3/5/01 “Drew Id” sean_atlas@yahoo.com

As someone else mentioned, it can be hard to create a plot that is designed to be funny, but you can take a basic plot and fill it with NPC's that are designed to be funny. The best advice I can give is to have the goal of the small side quest be something stupid, but important to some people, like kidnapping the princess's dog, or something like that. Then throw in the stupidest NPC's you can think up, and then make them even stupider. NPC's that bicker and insult one another are good, as are NPC's that can embarrass the PC's. Also, NPC's that will absolutely refuse to admit something (or that can not be convinced of something) that is otherwise extremely obvious. An example would be a pickpocket that is caught red-handed with their hand stuck in a PC's pocket and they can't get their hand out, and yet the pickpocket denies that they were doing anything wrong, even under the most extreme questioning.

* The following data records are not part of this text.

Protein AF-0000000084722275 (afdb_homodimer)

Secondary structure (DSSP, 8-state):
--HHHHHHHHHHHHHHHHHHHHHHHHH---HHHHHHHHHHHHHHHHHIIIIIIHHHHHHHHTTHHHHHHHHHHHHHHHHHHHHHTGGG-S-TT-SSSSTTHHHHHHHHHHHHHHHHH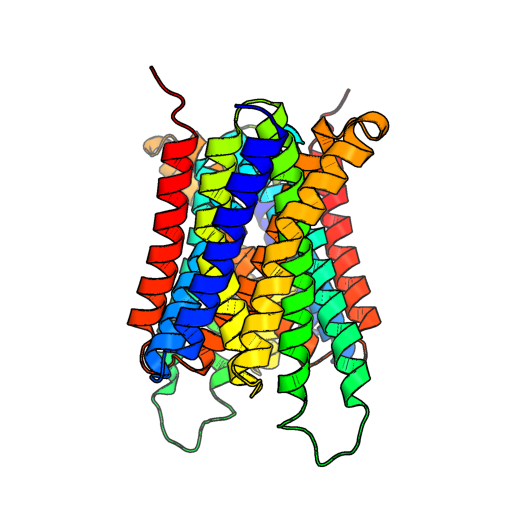HHHHHHHHHHHT-HHHHHHHHHHHHHHHHHHHHHHHHHTT--HHHHHHHHHHHHHHHHHHHHHHHHHHHHH-GGGHHHHHHHHHHHHHHHIIIIIIHHHHHHH-GGGHHHHHHHHHHHHHHHHHHHHHHHS---/--HHHHHHHHHHHHHHHHHHHHHHHHH---HHHHHHHHHHHHHHHHHIIIIIIHHHHHHHHTTHHHHHHHHHHHHHHHHHHHHHTTTT-S-TT-SSSSTTHHHHHHHHHHHHHHHHHHHHHHHHHHHHT-HHHHHHHHHHHHHHHHHHHHHHHHHTT--HHHHHHHHHHHHHHHHHHHHHHHHHHHHH-GGGHHHHHHHHHHHHHHHIIIIIIHHHHHHH-GGGHHHHHHHHHHHHHHHHHHHHHHHS---

Sequence (502 aa):
MPLAVALTLYSLIILVGALVGALAVVLTRTPTRLVTFLAFAAGVMFGAAFFHMLPEAYVGGGFWAFALVPAGFVFLMVLERYVLTHACEEPADCKEHVHGHTLGLTAFLGLSTHTLFDGIALGSAVKEGVGLMALMAITSHKVPSSLSLASILKAEGKSTSRILLFAVLYGLMVPVGAVLYFAFDAVLRFESLAPRALAFSAGTFLYVAVTDLLPHVNRHGKDNKARNLVALVTGLVLMLALARVAEFPGHMPLAVALTLYSLIILVGALVGALAVVLTRTPTRLVTFLAFAAGVMFGAAFFHMLPEAYVGGGFWAFALVPAGFVFLMVLERYVLTHACEEPADCKEHVHGHTLGLTAFLGLSTHTLFDGIALGSAVKEGVGLMALMAITSHKVPSSLSLASILKAEGKSTSRILLFAVLYGLMVPVGAVLYFAFDAVLRFESLAPRALAFSAGTFLYVAVTDLLPHVNRHGKDNKARNLVALVTGLVLMLALARVAEFPGH

Nearest PDB structures (foldseek):
  7z6n-assembly1_A  TM=6.896E-01  e=9.309E-08  Bordetella bronchiseptica
  7z6m-assembly1_A-2  TM=6.397E-01  e=1.444E-07  Bordetella bronchiseptica
  5tsb-assembly1_A  TM=6.300E-01  e=4.137E-07  Bordetella bronchiseptica RB50
  7a0g-assembly1_III  TM=2.943E-01  e=6.308E+00  Serratia marcescens
  7z6n-assembly1_A  TM=6.908E-01  e=7.361E-08  Bordetella bronchiseptica

Structure (mmCIF, N/CA/C/O backbone):
data_AF-0000000084722275-model_v1
#
loop_
_entity.id
_entity.type
_entity.pdbx_description
1 polymer 'Zinc transporter, ZIP family'
#
loop_
_atom_site.group_PDB
_atom_site.id
_atom_site.type_symbol
_atom_site.label_atom_id
_atom_site.label_alt_id
_atom_site.label_comp_id
_atom_site.label_asym_id
_atom_site.label_entity_id
_atom_site.label_seq_id
_atom_site.pdbx_PDB_ins_code
_atom_site.Cartn_x
_atom_site.Cartn_y
_atom_site.Cartn_z
_atom_site.occupancy
_atom_site.B_iso_or_equiv
_atom_site.auth_seq_id
_atom_site.auth_comp_id
_atom_site.auth_asym_id
_atom_site.auth_atom_id
_atom_site.pdbx_PDB_model_num
ATOM 1 N N . MET A 1 1 ? 23.125 -27.984 -13.422 1 70.94 1 MET A N 1
ATOM 2 C CA . MET A 1 1 ? 21.891 -28.406 -14.094 1 70.94 1 MET A CA 1
ATOM 3 C C . MET A 1 1 ? 21.625 -27.531 -15.312 1 70.94 1 MET A C 1
ATOM 5 O O . MET A 1 1 ? 21.891 -26.328 -15.297 1 70.94 1 MET A O 1
ATOM 9 N N . PRO A 1 2 ? 21.266 -28.172 -16.453 1 86 2 PRO A N 1
ATOM 10 C CA . PRO A 1 2 ? 20.953 -27.328 -17.625 1 86 2 PRO A CA 1
ATOM 11 C C . PRO A 1 2 ? 19.844 -26.328 -17.344 1 86 2 PRO A C 1
ATOM 13 O O . PRO A 1 2 ? 18.922 -26.609 -16.562 1 86 2 PRO A O 1
ATOM 16 N N . LEU A 1 3 ? 20.047 -25.203 -17.812 1 87.31 3 LEU A N 1
ATOM 17 C CA . LEU A 1 3 ? 19.156 -24.062 -17.594 1 87.31 3 LEU A CA 1
ATOM 18 C C . LEU A 1 3 ? 17.703 -24.453 -17.844 1 87.31 3 LEU A C 1
ATOM 20 O O . LEU A 1 3 ? 16.828 -24.125 -17.047 1 87.31 3 LEU A O 1
ATOM 24 N N . ALA A 1 4 ? 17.5 -25.203 -18.906 1 89 4 ALA A N 1
ATOM 25 C CA . ALA A 1 4 ? 16.141 -25.594 -19.297 1 89 4 ALA A CA 1
ATOM 26 C C . ALA A 1 4 ? 15.523 -26.531 -18.25 1 89 4 ALA A C 1
ATOM 28 O O . ALA A 1 4 ? 14.328 -26.438 -17.969 1 89 4 ALA A O 1
ATOM 29 N N . VAL A 1 5 ? 16.297 -27.391 -17.719 1 90.81 5 VAL A N 1
ATOM 30 C CA . VAL A 1 5 ? 15.828 -28.344 -16.734 1 90.81 5 VAL A CA 1
ATOM 31 C C . VAL A 1 5 ? 15.477 -27.625 -15.438 1 90.81 5 VAL A C 1
ATOM 33 O O . VAL A 1 5 ? 14.43 -27.875 -14.844 1 90.81 5 VAL A O 1
ATOM 36 N N . ALA A 1 6 ? 16.328 -26.734 -15.07 1 91.94 6 ALA A N 1
ATOM 37 C CA . ALA A 1 6 ? 16.078 -25.969 -13.859 1 91.94 6 ALA A CA 1
ATOM 38 C C . ALA A 1 6 ? 14.805 -25.141 -13.992 1 91.94 6 ALA A C 1
ATOM 40 O O . ALA A 1 6 ? 13.969 -25.141 -13.086 1 91.94 6 ALA A O 1
ATOM 41 N N . LEU A 1 7 ? 14.641 -24.547 -15.094 1 92.69 7 LEU A N 1
ATOM 42 C CA . LEU A 1 7 ? 13.469 -23.703 -15.32 1 92.69 7 LEU A CA 1
ATOM 43 C C . LEU A 1 7 ? 12.188 -24.531 -15.32 1 92.69 7 LEU A C 1
ATOM 45 O O . LEU A 1 7 ? 11.18 -24.109 -14.75 1 92.69 7 LEU A O 1
ATOM 49 N N . THR A 1 8 ? 12.312 -25.641 -15.992 1 93.31 8 THR A N 1
ATOM 50 C CA . THR A 1 8 ? 11.141 -26.5 -16.062 1 93.31 8 THR A CA 1
ATOM 51 C C . THR A 1 8 ? 10.773 -27.016 -14.672 1 93.31 8 THR A C 1
ATOM 53 O O . THR A 1 8 ? 9.609 -27 -14.281 1 93.31 8 THR A O 1
ATOM 56 N N . LEU A 1 9 ? 11.734 -27.422 -13.938 1 95.12 9 LEU A N 1
ATOM 57 C CA . LEU A 1 9 ? 11.5 -27.953 -12.594 1 95.12 9 LEU A CA 1
ATOM 58 C C . LEU A 1 9 ? 10.938 -26.875 -11.68 1 95.12 9 LEU A C 1
ATOM 60 O O . LEU A 1 9 ? 9.961 -27.109 -10.961 1 95.12 9 LEU A O 1
ATOM 64 N N . TYR A 1 10 ? 11.562 -25.766 -11.711 1 95.44 10 TYR A N 1
ATOM 65 C CA . TYR A 1 10 ? 11.117 -24.672 -10.859 1 95.44 10 TYR A CA 1
ATOM 66 C C . TYR A 1 10 ? 9.711 -24.219 -11.234 1 95.44 10 TYR A C 1
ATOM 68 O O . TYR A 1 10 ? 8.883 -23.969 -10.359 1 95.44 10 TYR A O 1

One NPC I created a while back and have never found a good spot to bring into an adventure was an old retired (and slightly crazy) fighter, who had been knocked unconscious by some bandits on a country road. When he woke up, he was convinced that he had died, and that he was now a ghost, and that he could not pass on to the afterlife until he had avenged himself. What was worse, is that he believed that he could make himself invisible, and would often pick up objects, such as someone's mug of ale in a tavern, and then walk around the room with it, moaning “ooooooooh”, like he was a ghost, and then set it back down again, because it was part of his occasional “required haunting duties”. He was convinced he would walk through walls, could not be harmed by normal weapons, could not enter holy areas, etc. and no amount of arguing and no amount of obvious evidence could convince him otherwise. For instance, if you pointed out that you could see him when he was “invisible”, you were obviously magical and you didn't count. He lived on the outskirts of some village, in an abandoned farmhouse, and the people there had gotten used to him and tended to feed into his beliefs, which just made it worse.